I've got a data file that is a single line consisting of a nested series of doubles eg.
[[0.127279,0.763675,0.636396],[0.254558,0.890955,0.636396],
[0.127279,0.636396,0.763675],[0.254558,0.763675,0.763675],
[0.381838,0.890955,0.763675],[0.127279,0.509117,0.890955],
[0.254558,0.636396,0.890955],[0.509117,0.890955,0.890955]]
I'd like to be able to read this into a STL vector<vector<double> >
using the stream operator which is templated across the inner type of A:
vector<vector<double> > A;
FIN >> A;
I've figured out a way to do this when the vector is not nested, ie. a simple vector<T>
as so:
template <class T>
istream& operator>>(istream& s, vector<T> &A){
T x;
string token; char blank;
s >> blank; // Gobble the first '['
while( getline(s, token, ',') ) {
istringstream input(token);
input >> x;
A.push_back(x);
}
s >> blank; // Gobble the last ']'
return s;
}
But I'm having problem with the istream& operator>>(istream& s, vector<vector<T> >&A)
part as I can't seem to catch the inner 开发者_运维知识库]
's properly. I'm sure that Boost has a way of doing this, but I'd like to see a solution with the STL for pedagogical purposes.
Note: I'm aware that overloading the stream operator for vector<T>
can have far-reaching undesirable consequences and that the implementation should be wrapped up in its own class - I'm using this example above as it stands to clarify the question.
EDIT: I'd like the method to be robust enough to handle a input array whose size (and inner array) size is not known in advance, but inferred from reading the stream.
Actually, the problem with your code that you want to use the same function for both, when T
is:
vector<double>
double
But the logic which needs to read the data into vector and double is slightly different. So you cannot do that, at least not with that simple logic:
I would prefer to write two functions, to handle both cases separately.
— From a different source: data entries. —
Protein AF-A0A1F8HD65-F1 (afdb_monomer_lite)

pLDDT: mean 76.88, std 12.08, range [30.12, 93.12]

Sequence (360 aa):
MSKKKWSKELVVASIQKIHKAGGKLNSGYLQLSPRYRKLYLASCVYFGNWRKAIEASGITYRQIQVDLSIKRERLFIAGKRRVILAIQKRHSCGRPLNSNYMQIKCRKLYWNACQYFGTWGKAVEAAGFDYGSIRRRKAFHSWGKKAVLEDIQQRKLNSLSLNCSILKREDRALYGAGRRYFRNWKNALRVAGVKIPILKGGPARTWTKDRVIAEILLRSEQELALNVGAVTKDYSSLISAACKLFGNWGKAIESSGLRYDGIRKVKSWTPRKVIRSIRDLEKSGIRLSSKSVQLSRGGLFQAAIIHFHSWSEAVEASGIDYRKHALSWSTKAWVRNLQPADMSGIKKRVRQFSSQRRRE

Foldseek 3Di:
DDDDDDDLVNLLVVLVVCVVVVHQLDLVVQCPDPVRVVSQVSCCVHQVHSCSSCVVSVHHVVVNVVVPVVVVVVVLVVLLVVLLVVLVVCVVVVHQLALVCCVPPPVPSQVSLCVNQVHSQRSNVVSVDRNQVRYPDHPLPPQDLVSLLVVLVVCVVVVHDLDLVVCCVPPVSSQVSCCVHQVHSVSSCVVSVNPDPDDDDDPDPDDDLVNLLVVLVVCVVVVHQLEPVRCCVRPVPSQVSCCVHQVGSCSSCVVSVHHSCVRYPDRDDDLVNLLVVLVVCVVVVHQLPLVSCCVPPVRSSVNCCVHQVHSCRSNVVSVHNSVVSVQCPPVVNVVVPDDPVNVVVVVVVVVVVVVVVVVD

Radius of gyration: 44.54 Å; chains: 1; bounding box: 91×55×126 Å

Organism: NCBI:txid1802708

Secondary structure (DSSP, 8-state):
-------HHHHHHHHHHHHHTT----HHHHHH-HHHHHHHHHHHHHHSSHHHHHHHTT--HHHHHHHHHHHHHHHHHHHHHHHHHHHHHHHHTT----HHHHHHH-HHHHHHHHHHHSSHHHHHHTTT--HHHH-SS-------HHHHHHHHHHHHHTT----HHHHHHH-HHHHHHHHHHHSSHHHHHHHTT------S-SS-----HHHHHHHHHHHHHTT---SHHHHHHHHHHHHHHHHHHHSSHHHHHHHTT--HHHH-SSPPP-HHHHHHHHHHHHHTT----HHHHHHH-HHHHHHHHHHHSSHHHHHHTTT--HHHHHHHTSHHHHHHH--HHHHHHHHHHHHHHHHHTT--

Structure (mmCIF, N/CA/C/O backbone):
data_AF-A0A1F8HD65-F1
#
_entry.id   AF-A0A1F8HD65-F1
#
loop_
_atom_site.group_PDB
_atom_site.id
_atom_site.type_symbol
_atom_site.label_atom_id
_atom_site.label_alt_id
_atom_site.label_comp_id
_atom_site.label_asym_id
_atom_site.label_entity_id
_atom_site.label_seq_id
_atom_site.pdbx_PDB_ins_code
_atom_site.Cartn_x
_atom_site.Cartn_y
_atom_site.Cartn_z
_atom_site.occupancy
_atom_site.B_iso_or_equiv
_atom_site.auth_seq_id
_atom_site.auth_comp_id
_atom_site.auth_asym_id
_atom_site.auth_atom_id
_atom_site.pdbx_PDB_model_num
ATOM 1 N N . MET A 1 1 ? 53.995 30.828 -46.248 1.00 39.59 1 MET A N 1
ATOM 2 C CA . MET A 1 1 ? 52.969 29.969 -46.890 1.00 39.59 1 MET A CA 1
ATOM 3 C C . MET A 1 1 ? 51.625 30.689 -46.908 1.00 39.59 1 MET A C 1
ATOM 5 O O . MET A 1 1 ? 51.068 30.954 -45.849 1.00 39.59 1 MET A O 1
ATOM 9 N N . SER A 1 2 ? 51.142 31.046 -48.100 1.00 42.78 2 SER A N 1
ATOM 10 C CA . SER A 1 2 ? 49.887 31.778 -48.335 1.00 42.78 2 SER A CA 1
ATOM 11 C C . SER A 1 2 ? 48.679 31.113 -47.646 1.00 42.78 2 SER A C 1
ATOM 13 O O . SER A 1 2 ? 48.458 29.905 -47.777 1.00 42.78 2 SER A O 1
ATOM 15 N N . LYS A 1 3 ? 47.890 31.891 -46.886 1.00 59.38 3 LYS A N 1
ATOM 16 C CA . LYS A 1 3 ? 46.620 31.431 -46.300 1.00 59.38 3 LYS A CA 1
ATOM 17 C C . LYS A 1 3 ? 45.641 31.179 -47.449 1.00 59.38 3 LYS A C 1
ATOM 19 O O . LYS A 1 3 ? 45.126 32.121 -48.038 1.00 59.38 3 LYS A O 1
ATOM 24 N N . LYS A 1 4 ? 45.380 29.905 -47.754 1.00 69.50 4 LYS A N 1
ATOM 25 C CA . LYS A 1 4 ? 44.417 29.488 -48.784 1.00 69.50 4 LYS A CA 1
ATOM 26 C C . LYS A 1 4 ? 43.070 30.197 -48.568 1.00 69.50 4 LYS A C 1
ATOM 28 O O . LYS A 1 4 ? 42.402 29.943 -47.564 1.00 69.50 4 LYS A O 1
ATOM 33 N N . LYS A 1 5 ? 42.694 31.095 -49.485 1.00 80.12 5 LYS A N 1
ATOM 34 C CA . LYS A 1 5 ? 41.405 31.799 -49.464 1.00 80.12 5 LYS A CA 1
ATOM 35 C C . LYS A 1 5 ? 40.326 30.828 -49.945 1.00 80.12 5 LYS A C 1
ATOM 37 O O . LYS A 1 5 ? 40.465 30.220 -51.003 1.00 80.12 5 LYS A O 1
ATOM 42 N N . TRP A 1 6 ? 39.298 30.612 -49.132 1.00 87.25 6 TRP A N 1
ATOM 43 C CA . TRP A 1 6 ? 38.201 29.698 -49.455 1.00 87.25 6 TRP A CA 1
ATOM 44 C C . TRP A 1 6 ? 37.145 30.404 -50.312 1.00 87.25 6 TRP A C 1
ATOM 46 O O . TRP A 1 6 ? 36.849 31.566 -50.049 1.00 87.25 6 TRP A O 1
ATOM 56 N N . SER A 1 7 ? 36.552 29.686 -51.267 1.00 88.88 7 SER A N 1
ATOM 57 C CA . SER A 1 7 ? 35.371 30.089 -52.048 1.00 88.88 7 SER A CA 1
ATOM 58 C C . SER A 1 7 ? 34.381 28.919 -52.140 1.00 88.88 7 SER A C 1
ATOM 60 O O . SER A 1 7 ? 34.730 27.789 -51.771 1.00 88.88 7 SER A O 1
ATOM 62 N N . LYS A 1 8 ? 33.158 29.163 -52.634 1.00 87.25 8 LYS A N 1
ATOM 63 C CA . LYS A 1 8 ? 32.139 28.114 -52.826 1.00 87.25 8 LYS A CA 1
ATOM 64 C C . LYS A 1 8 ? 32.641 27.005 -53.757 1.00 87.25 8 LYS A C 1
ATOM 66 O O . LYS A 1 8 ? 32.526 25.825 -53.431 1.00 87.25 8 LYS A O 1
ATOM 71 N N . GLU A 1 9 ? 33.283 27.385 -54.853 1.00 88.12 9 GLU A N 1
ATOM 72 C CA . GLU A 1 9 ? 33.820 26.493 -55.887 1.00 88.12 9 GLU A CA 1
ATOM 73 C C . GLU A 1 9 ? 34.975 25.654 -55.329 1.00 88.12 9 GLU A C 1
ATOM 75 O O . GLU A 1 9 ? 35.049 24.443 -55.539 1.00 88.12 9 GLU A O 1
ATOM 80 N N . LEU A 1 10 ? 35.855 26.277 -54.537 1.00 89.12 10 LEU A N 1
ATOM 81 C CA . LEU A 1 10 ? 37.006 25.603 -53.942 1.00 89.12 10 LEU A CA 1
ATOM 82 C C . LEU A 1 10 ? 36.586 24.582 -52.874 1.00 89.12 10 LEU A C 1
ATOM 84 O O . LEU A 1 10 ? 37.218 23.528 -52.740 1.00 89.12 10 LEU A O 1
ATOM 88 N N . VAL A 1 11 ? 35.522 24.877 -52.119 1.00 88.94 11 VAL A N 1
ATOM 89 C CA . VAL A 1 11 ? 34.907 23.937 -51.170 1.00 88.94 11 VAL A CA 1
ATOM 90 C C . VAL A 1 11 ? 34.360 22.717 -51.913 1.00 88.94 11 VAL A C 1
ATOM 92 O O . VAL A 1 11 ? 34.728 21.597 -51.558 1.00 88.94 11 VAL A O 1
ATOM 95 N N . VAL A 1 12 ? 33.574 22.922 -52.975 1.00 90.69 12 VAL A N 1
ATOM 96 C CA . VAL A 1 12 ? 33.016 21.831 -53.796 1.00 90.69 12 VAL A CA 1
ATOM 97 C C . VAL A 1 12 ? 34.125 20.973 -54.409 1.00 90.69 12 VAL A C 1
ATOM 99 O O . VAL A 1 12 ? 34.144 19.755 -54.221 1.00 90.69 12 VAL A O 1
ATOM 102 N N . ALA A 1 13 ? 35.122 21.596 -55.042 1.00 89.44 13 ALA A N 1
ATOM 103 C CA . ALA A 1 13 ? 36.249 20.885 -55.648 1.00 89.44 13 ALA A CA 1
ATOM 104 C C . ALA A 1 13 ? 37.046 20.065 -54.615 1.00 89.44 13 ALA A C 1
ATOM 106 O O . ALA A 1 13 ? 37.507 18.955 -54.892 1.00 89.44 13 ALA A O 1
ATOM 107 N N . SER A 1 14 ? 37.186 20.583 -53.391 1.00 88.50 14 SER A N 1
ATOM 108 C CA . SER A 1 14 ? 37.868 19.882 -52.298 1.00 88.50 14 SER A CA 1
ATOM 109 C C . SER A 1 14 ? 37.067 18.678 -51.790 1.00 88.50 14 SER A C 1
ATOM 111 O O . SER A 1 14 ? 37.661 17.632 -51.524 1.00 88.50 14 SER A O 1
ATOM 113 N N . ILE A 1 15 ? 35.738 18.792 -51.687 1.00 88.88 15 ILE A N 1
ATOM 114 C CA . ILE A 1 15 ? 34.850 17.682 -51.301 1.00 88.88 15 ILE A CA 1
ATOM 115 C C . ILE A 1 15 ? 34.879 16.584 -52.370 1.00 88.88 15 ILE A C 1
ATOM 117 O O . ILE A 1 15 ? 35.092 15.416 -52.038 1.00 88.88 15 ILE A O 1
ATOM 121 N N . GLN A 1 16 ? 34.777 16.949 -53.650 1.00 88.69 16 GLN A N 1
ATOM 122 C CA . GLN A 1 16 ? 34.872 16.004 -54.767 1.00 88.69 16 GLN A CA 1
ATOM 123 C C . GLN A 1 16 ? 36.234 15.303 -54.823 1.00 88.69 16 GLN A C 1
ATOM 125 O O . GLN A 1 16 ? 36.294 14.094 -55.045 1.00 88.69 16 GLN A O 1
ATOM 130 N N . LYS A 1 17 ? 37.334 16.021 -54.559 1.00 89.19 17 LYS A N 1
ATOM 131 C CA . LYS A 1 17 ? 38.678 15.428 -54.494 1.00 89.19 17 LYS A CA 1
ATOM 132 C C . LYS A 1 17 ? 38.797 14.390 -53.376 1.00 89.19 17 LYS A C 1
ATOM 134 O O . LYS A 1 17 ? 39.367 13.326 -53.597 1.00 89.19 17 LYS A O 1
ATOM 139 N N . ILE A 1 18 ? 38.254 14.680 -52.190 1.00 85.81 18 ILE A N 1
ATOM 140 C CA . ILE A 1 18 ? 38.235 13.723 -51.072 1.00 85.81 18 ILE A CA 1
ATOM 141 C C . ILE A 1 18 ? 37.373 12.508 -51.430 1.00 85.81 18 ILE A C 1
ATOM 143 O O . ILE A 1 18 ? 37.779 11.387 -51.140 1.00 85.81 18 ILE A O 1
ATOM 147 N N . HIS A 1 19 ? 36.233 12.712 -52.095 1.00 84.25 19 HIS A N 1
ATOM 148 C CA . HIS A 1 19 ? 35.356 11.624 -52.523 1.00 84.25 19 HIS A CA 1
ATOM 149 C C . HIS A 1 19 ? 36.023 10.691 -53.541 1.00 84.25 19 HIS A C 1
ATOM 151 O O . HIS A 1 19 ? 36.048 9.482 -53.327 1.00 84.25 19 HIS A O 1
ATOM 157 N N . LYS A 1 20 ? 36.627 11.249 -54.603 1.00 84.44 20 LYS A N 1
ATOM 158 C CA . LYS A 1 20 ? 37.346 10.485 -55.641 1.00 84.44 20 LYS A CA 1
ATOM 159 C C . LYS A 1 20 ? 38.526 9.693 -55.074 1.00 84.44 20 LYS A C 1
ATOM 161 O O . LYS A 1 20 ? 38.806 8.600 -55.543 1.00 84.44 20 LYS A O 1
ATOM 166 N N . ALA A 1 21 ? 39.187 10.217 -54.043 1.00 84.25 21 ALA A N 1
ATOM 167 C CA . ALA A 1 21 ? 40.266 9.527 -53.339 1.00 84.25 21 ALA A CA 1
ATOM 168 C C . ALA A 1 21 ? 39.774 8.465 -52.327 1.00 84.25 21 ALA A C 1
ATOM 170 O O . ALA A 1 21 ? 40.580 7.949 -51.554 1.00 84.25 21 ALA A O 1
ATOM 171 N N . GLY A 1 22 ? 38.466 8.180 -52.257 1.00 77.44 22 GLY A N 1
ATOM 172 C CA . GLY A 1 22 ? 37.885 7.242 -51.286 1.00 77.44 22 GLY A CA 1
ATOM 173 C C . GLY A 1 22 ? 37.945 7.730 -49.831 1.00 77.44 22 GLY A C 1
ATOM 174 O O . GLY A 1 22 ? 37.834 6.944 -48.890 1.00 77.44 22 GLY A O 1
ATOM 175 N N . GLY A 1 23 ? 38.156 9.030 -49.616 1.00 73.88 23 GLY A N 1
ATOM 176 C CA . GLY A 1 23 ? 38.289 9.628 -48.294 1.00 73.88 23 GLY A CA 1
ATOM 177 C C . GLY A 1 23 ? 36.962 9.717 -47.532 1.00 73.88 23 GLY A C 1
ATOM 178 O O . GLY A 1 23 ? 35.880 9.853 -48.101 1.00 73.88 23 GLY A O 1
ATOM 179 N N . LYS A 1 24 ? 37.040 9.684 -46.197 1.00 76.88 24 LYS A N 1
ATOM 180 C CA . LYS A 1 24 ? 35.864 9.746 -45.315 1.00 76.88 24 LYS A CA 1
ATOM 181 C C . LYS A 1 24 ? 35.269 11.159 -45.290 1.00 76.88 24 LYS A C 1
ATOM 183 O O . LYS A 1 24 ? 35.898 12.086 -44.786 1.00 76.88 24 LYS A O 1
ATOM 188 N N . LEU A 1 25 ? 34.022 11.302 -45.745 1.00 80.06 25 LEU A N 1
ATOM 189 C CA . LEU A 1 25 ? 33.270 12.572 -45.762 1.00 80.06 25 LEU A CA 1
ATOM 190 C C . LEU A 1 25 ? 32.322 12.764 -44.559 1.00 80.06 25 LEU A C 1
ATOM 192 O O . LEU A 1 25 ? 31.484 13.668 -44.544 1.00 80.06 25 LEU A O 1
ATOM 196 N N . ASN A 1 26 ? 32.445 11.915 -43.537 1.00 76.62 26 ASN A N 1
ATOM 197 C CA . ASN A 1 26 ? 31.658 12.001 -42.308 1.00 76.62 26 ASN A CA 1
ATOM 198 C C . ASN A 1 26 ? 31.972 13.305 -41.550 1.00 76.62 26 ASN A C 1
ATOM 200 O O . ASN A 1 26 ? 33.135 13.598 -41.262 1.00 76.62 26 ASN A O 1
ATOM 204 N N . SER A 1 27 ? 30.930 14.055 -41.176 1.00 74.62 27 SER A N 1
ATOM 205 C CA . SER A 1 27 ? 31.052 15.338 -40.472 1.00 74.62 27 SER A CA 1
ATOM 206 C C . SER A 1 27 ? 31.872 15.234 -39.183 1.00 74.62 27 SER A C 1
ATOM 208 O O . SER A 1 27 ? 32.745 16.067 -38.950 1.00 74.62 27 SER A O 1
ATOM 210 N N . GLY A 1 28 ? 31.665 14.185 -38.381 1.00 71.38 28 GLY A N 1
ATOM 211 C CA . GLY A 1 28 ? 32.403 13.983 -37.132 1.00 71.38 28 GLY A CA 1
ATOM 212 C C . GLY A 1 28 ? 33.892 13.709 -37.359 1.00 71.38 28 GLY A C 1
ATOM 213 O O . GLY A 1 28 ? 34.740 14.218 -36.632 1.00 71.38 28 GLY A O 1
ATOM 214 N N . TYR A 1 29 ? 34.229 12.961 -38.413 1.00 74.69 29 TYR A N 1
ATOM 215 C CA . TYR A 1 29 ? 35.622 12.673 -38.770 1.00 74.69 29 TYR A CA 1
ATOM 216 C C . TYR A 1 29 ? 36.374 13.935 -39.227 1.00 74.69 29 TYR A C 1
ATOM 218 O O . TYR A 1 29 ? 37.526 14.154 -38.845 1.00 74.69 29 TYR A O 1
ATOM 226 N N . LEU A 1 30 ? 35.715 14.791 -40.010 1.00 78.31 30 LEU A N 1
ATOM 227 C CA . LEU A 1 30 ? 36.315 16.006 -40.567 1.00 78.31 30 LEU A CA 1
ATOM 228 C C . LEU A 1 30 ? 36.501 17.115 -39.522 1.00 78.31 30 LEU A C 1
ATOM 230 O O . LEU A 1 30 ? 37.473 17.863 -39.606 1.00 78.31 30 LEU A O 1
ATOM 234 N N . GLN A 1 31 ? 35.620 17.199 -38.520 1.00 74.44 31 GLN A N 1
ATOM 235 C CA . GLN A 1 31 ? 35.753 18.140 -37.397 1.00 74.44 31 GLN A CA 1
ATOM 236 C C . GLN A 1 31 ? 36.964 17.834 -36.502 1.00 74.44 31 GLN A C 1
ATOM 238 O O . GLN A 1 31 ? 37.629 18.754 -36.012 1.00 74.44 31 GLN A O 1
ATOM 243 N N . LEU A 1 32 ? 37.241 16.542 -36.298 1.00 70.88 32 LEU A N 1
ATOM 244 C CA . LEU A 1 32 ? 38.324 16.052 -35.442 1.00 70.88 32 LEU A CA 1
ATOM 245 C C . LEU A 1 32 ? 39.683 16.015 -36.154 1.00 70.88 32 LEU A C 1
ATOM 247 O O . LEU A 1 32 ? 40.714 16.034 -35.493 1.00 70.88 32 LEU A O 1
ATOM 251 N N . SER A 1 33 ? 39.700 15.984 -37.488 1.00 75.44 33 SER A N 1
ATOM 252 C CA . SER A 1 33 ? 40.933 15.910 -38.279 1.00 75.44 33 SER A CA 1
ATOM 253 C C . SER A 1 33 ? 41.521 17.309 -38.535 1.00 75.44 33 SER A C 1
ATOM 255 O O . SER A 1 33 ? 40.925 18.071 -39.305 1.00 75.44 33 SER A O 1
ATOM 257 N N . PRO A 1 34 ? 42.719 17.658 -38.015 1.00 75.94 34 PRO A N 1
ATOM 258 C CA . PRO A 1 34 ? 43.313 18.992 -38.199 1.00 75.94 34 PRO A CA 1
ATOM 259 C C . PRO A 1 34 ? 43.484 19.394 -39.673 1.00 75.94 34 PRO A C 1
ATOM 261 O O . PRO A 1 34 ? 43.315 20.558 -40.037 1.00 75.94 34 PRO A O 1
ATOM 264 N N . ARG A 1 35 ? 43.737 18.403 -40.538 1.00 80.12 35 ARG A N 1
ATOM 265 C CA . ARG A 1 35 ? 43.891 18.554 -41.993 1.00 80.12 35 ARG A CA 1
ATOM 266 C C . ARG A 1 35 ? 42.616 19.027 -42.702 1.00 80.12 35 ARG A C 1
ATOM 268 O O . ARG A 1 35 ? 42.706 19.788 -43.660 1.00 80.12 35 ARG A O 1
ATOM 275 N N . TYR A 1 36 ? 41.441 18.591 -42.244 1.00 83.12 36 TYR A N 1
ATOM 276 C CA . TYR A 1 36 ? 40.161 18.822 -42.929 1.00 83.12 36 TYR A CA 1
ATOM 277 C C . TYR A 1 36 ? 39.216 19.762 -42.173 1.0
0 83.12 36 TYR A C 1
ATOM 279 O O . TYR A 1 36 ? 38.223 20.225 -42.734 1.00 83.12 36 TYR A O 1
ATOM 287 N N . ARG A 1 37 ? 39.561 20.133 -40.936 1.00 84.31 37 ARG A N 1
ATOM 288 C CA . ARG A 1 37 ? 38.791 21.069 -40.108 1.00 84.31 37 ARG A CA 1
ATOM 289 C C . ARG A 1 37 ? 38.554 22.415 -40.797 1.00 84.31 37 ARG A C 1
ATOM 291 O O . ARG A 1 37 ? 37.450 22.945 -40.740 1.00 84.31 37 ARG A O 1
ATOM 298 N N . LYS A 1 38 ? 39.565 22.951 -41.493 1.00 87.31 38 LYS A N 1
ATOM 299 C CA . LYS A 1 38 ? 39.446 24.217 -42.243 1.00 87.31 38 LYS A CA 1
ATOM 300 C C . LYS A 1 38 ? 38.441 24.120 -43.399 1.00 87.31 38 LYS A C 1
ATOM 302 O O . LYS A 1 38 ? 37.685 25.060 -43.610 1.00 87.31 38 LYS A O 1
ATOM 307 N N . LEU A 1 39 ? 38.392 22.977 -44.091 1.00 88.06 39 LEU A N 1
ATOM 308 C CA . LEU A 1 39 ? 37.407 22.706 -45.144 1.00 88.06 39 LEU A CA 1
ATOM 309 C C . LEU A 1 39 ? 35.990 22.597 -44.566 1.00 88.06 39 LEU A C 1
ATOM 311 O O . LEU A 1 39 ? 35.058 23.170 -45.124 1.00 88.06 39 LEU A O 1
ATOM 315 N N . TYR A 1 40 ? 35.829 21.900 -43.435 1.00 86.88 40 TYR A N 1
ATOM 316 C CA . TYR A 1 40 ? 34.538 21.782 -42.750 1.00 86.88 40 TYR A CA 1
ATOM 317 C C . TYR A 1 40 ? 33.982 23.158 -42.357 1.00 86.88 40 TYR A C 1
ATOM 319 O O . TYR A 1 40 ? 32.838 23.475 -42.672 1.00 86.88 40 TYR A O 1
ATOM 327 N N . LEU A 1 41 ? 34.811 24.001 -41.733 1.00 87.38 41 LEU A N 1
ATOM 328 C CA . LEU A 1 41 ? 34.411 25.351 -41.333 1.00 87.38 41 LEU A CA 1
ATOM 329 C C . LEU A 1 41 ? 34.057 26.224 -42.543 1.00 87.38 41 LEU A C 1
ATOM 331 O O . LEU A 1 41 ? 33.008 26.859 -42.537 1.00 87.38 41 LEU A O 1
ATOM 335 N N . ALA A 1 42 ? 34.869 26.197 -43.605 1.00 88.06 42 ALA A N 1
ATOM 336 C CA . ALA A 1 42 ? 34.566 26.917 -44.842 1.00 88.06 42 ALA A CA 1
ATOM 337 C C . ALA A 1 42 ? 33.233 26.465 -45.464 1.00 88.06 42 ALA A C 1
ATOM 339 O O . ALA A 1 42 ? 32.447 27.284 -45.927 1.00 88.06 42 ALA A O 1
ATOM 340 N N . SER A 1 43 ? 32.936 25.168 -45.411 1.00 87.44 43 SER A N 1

After all, even in your case, the compiler will generate two different functions for each value of T
.
template <class T>
istream& operator>>(istream& s, vector<T> &A)
{
T x;
string token; char blank;
s >> blank; // Gobble the first '['
while( getline(s, token, ',') )
{
istringstream input(token);
input >> x;
A.push_back(x);
}
// s >> blank; // Gobble the last ']'
return s;
}
template <class T>
istream& operator>>(istream& s, vector<vector<T>> &A)
{
vector<T> x;
string token;
char blank;
s >> blank; // Gobble the first '['
while( getline(s, token, ']') )
{
istringstream input(token);
input >> x;
s >> blank; //read , after [...]
A.push_back(x);
x.clear();
}
s >> blank; // Gobble the last ']'
return s;
}
Test code:
int main() {
vector<vector<double>> A;
cin >> A;
for(size_t i = 0 ;i < A.size(); ++i)
{
for(size_t j = 0 ; j < A[i].size(); ++j)
cout << A[i][j] <<" ";
cout << endl;
}
return 0;
}
Input:
[[1,2,3],[4,5,6],
[7,8,9],[10,11,12],
[13,14,15],[16,17,18],
[19,20,21],[22,23,24]]
Output:
1 2 3
4 5 6
7 8 9
10 11 12
13 14 15
16 17 18
19 20 21
22 23 24
Online demo : http://ideone.com/iBbmw
In your particular example which is very simple.
- Read the whole line into a string.
- Replace all [ , ] and , with whitespace character.
- Create a simple stringstream with whitespace replaced string.
Now you can have a a simple loop of
double x;
while( stringstreamp >> x )
{
}
And some special logic after reading three doubles to insert them them into a new array.
Some years later, and I was here struggling with the same problem.
Based on your contribution, I developed a modified version of the original template. This one is able to parse multidimensional arrays, even if they are spread across several lines.
template <class T>
istream& operator>>(istream& s, vector<T> &A){
while(true){
T x;
char c = s.peek();
if( c == '[' || c == ','){
s.ignore();
if(s >> x) A.push_back(x);
else throw invalid_argument("Bad, bad JS array!");
continue;
}
if( c == ']') {
s.ignore();
return s;
}
/* Ignore line-break */
s.ignore();
}
return s;
}
Hope this can be useful for someone.